Explain antibody production. Understanding: Production of antibodies by lymphocytes in response to particular pathogens gives specific immunity.
There is a huge variety in the antibodies produced by the B cell lymphocytes. Each antibody recognizes one specific antigen. If the antigen is detected by the immune system, the B cell will the complementary antibody to the antigen responds by repeatedly dividing to form many clones. The cloned B cells secrete antibodies against the specific antigen. The binding of an antibody to an antigen stimulates destruction of the pathogen. Some of the cloned B cells will be long lasting memory cells that provided continued immunity if the antigen is again detected.
Outline the role of thrombin in the blood clotting cascade. Understanding: The cascade results in the rapid conversion of fibrinogen to fibrin by thrombin.
Thrombin is an enzyme involved in the blood clotting cascade. In order to prevent blood from clotting when it shouldn't, thrombin circulates in an inactive form called prothrombin. Prothrombin is produced and secreted into the blood by hepatocytes in the liver. Prothrombin is activated by clotting factors, which are released by platelets when a blood vessel is damaged. Clotting factors trigger the conversion of prothrombin to thrombin. Platelets have thrombin receptors on their surfaces that bind thrombin molecules. In turn, the thrombin enzyme converts soluble fibrinogen into insoluble strands of fibrin, which form the blood clot.
Outline the causes of coronary thrombosis. Application: Causes and consequences of blood clot formation in coronary arteries.
Thrombosis (coronary or otherwise) is caused by atherosclerosis. Atherosclerosis is a disease in which a waxy substance called plaque builds up inside the arteries. Over time, the plaque may cause the vessel to rupture. Platelets clump together to form a clot at the site of the damage.
Explain the role of various proteins in the immune defense against pathogens. Essential Idea: The human body has structures and processes that resist the continuous threat of invasion by pathogens.
Various proteins are involved in the immune defense against pathogens. For example: Clotting Factors Clotting factors are proteins that catalyze the blood clotting process. For example, thrombin is an enzyme that converts fibrinogen to fibrin. Fibrin is a protein that forms a mesh around a platelet plug that forms a clot and prevents the entry of pathogen into the blood. Antibodies Immunoglobulins are antibodies. Antibodies are proteins made by plasma B cells that are specific to certain an antigens. Once an antibody binds to an antigen, it inactivates the antigen. Digestive Enzymes Lysozyme is an enzyme that catalyzes the destruction of the cell walls of certain bacteria.
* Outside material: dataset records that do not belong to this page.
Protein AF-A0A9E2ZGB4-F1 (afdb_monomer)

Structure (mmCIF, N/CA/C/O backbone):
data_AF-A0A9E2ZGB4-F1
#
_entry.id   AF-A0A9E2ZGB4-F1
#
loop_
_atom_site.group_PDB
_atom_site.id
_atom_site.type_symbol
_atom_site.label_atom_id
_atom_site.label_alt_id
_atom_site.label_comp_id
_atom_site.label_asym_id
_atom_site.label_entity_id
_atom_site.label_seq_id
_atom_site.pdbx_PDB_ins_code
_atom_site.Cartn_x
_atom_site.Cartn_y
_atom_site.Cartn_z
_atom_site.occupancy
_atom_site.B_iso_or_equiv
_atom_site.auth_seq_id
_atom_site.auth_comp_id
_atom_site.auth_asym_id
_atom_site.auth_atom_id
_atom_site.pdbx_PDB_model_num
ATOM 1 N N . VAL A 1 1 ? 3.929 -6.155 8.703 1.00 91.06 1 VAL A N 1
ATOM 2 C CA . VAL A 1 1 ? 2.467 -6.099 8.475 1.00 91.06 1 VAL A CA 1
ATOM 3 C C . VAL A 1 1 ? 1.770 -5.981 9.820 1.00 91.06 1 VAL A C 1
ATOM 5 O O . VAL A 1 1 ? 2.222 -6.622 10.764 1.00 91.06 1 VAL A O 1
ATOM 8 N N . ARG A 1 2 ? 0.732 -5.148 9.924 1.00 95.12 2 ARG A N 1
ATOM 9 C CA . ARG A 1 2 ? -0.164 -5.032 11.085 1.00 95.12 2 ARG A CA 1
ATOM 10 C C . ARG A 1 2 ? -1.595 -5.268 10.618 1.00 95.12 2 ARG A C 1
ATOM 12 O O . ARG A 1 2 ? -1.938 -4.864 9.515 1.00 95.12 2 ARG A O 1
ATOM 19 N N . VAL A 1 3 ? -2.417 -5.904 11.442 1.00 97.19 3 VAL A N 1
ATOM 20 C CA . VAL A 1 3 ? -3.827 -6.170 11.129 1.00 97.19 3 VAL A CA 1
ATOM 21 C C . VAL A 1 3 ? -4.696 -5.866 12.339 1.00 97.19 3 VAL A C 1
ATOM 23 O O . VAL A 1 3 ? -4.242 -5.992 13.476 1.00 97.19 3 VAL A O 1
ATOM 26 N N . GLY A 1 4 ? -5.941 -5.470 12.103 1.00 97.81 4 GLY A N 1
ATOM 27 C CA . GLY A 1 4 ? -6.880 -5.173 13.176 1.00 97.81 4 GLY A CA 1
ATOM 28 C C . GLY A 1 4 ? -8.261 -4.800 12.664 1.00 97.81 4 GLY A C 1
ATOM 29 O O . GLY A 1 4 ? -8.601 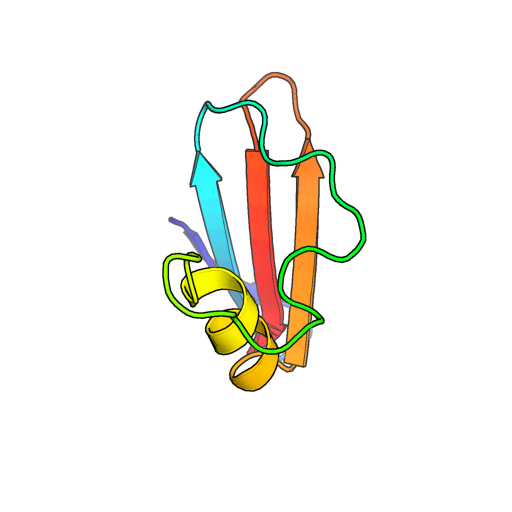-5.038 11.504 1.00 97.81 4 GLY A O 1
ATOM 30 N N . ARG A 1 5 ? -9.065 -4.204 13.546 1.00 97.38 5 ARG A N 1
ATOM 31 C CA . ARG A 1 5 ? -10.355 -3.615 13.183 1.00 97.38 5 ARG A CA 1
ATOM 32 C C . ARG A 1 5 ? -10.355 -2.121 13.472 1.00 97.38 5 ARG A C 1
ATOM 34 O O . ARG A 1 5 ? -9.908 -1.710 14.538 1.00 97.38 5 ARG A O 1
ATOM 41 N N . ALA A 1 6 ? -10.899 -1.330 12.554 1.00 95.62 6 ALA A N 1
ATOM 42 C CA . ALA A 1 6 ? -11.131 0.101 12.733 1.00 95.62 6 ALA A CA 1
ATOM 43 C C . ALA A 1 6 ? -12.482 0.470 12.120 1.00 95.62 6 ALA A C 1
ATOM 45 O O . ALA A 1 6 ? -12.824 -0.007 11.040 1.00 95.62 6 ALA A O 1
ATOM 46 N N . HIS A 1 7 ? -13.275 1.276 12.829 1.00 94.25 7 HIS A N 1
ATOM 47 C CA . HIS A 1 7 ? -14.614 1.691 12.386 1.00 94.25 7 HIS A CA 1
ATOM 48 C C . HIS A 1 7 ? -15.492 0.519 11.895 1.00 94.25 7 HIS A C 1
ATOM 50 O O . HIS A 1 7 ? -16.176 0.608 10.881 1.00 94.25 7 HIS A O 1
ATOM 56 N N . GLY A 1 8 ? -15.425 -0.622 12.590 1.00 94.69 8 GLY A N 1
ATOM 57 C CA . GLY A 1 8 ? -16.190 -1.828 12.255 1.00 94.69 8 GLY A CA 1
ATOM 58 C C . GLY A 1 8 ? -15.636 -2.672 11.098 1.00 94.69 8 GLY A C 1
ATOM 59 O O . GLY A 1 8 ? -16.078 -3.811 10.943 1.00 94.69 8 GLY A O 1
ATOM 60 N N . ARG A 1 9 ? -14.637 -2.195 10.347 1.00 94.25 9 ARG A N 1
ATOM 61 C CA . ARG A 1 9 ? -14.023 -2.897 9.205 1.00 94.25 9 ARG A CA 1
ATOM 62 C C . ARG A 1 9 ? -12.712 -3.573 9.575 1.00 94.25 9 ARG A C 1
ATOM 64 O O . ARG A 1 9 ? -12.086 -3.199 10.568 1.00 94.25 9 ARG A O 1
ATOM 71 N N . PHE A 1 10 ? -12.307 -4.570 8.793 1.00 96.75 10 PHE A N 1
ATOM 72 C CA . PHE A 1 10 ? -10.988 -5.177 8.933 1.00 96.75 10 PHE A CA 1
ATOM 73 C C . PHE A 1 10 ? -9.966 -4.327 8.174 1.00 96.75 10 PHE A C 1
ATOM 75 O O . PHE A 1 10 ? -10.223 -3.882 7.058 1.00 96.75 10 PHE A O 1
ATOM 82 N N . VAL A 1 11 ? -8.819 -4.065 8.796 1.00 97.62 11 VAL A N 1
ATOM 83 C CA . VAL A 1 11 ? -7.785 -3.190 8.236 1.00 97.62 11 VAL A CA 1
ATOM 84 C C . VAL A 1 11 ? -6.436 -3.884 8.302 1.00 97.62 11 VAL A C 1
ATOM 86 O O . VAL A 1 11 ? -6.069 -4.454 9.331 1.00 97.62 11 VAL A O 1
ATOM 89 N N . CYS A 1 12 ? -5.691 -3.807 7.203 1.00 97.44 12 CYS A N 1
ATOM 90 C CA . CYS A 1 12 ? -4.323 -4.292 7.092 1.00 97.44 12 CYS A CA 1
ATOM 91 C C . CYS A 1 12 ? -3.389 -3.133 6.732 1.00 97.44 12 CYS A C 1
ATOM 93 O O . CYS A 1 12 ? -3.647 -2.397 5.783 1.00 97.44 12 CYS A O 1
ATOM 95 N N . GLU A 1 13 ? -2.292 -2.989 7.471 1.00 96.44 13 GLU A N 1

There are also enzymes in the lysosome of phagocytic white blood cells digest the pathogens that have been phagocytosed by the cell.
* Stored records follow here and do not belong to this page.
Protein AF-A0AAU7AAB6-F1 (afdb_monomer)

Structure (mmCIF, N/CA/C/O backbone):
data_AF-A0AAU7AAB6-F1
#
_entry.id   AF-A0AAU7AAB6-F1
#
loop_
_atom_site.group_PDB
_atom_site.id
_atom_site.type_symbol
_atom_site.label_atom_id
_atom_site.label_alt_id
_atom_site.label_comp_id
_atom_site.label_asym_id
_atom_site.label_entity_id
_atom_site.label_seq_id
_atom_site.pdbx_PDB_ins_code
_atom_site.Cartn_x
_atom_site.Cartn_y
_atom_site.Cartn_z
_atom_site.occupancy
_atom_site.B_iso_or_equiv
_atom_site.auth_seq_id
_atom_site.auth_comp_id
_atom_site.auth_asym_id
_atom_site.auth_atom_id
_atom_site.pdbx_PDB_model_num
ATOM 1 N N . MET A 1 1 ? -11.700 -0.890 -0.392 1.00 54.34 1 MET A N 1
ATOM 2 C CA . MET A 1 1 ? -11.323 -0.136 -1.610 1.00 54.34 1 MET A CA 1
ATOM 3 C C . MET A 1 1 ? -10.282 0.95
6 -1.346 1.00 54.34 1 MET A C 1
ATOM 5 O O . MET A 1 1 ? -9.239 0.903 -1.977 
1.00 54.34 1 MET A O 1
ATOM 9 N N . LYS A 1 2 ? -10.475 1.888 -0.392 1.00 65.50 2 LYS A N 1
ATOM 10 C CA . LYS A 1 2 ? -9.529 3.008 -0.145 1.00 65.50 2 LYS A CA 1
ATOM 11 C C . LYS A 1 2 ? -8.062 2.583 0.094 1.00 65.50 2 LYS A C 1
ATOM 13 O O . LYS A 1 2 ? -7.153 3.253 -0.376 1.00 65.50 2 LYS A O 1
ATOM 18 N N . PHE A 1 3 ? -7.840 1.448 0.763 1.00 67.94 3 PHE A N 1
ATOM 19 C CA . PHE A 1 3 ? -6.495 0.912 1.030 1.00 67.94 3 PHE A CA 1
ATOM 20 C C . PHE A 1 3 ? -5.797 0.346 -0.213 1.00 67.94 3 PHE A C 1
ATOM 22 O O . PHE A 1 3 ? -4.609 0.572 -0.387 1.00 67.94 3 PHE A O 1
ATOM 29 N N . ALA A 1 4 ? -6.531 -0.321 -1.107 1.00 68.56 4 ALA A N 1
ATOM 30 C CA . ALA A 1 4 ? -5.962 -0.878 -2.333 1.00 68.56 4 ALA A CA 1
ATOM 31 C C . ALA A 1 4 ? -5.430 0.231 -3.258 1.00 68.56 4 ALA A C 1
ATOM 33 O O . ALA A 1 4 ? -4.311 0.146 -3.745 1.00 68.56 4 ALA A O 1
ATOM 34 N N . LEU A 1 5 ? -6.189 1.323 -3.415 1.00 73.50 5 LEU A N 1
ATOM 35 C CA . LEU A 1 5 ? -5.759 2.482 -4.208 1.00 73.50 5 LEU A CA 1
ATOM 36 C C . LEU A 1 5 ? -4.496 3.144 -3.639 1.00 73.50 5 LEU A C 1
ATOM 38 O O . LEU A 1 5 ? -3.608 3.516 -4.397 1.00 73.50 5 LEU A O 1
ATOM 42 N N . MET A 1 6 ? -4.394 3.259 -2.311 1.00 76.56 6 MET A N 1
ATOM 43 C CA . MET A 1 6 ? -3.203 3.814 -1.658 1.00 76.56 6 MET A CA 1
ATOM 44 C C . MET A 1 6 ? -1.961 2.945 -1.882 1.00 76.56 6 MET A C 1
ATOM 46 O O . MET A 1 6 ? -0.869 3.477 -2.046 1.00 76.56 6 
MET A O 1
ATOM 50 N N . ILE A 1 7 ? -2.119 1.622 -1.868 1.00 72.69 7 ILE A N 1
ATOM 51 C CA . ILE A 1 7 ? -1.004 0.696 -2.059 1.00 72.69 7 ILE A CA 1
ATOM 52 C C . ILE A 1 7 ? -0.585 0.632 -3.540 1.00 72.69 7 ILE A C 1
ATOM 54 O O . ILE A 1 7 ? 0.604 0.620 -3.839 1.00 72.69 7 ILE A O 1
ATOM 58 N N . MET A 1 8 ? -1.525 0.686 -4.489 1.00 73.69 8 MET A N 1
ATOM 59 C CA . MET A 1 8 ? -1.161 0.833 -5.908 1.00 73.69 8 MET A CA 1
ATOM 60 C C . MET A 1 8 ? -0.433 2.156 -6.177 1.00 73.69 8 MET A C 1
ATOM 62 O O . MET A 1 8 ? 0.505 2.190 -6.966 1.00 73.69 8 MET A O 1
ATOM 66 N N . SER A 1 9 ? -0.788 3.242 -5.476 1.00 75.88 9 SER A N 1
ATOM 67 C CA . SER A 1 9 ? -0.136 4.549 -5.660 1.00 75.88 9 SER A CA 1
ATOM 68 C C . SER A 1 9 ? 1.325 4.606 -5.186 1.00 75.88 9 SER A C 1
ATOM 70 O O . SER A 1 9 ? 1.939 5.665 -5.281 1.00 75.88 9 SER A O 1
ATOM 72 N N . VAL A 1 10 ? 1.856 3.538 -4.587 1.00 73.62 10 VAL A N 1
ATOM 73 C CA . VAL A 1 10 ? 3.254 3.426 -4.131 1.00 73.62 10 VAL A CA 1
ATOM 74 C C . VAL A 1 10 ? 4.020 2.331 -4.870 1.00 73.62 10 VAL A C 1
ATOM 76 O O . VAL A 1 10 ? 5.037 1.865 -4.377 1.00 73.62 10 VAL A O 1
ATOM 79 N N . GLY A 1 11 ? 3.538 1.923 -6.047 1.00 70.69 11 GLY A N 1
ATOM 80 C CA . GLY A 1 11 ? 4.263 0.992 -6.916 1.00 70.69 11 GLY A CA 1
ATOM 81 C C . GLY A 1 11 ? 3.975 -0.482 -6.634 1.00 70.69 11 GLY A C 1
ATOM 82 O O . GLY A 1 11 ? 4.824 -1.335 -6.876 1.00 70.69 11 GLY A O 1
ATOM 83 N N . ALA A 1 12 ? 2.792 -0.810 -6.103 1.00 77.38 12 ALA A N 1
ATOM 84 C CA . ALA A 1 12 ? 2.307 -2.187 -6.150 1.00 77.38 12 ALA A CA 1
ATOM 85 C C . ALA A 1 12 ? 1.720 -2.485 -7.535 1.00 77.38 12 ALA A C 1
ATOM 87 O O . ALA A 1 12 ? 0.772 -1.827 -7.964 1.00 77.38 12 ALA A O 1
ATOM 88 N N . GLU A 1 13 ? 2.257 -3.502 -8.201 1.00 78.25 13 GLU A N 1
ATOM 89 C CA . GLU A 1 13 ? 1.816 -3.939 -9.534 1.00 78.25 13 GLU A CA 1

Outline the function of phagocytic white blood cells in defense against pathogens. Understanding: Ingestion of pathogens by phagocytic white blood cells gives non-specific immunity to diseases.
White blood cells called macrophages are phagocytic cells that engulf and digest pathogens. These cells participate in the non-specific immune system response and therefore do not differentiate between types of pathogens (the cells do have the ability to discern between what is self and what is non-self). Phagocytic macrophages are able to leave the blood and squeeze through pores in the capillaries. They extend pseudopods around the pathogens. The pseudopods eventually surround the pathogen and engulf it, enclosing it in a phagosome. The phagosome merges with the cell's lysosome. Enzymes within the lysosome then digest the pathogen. Waste material is expelled via exocytosis.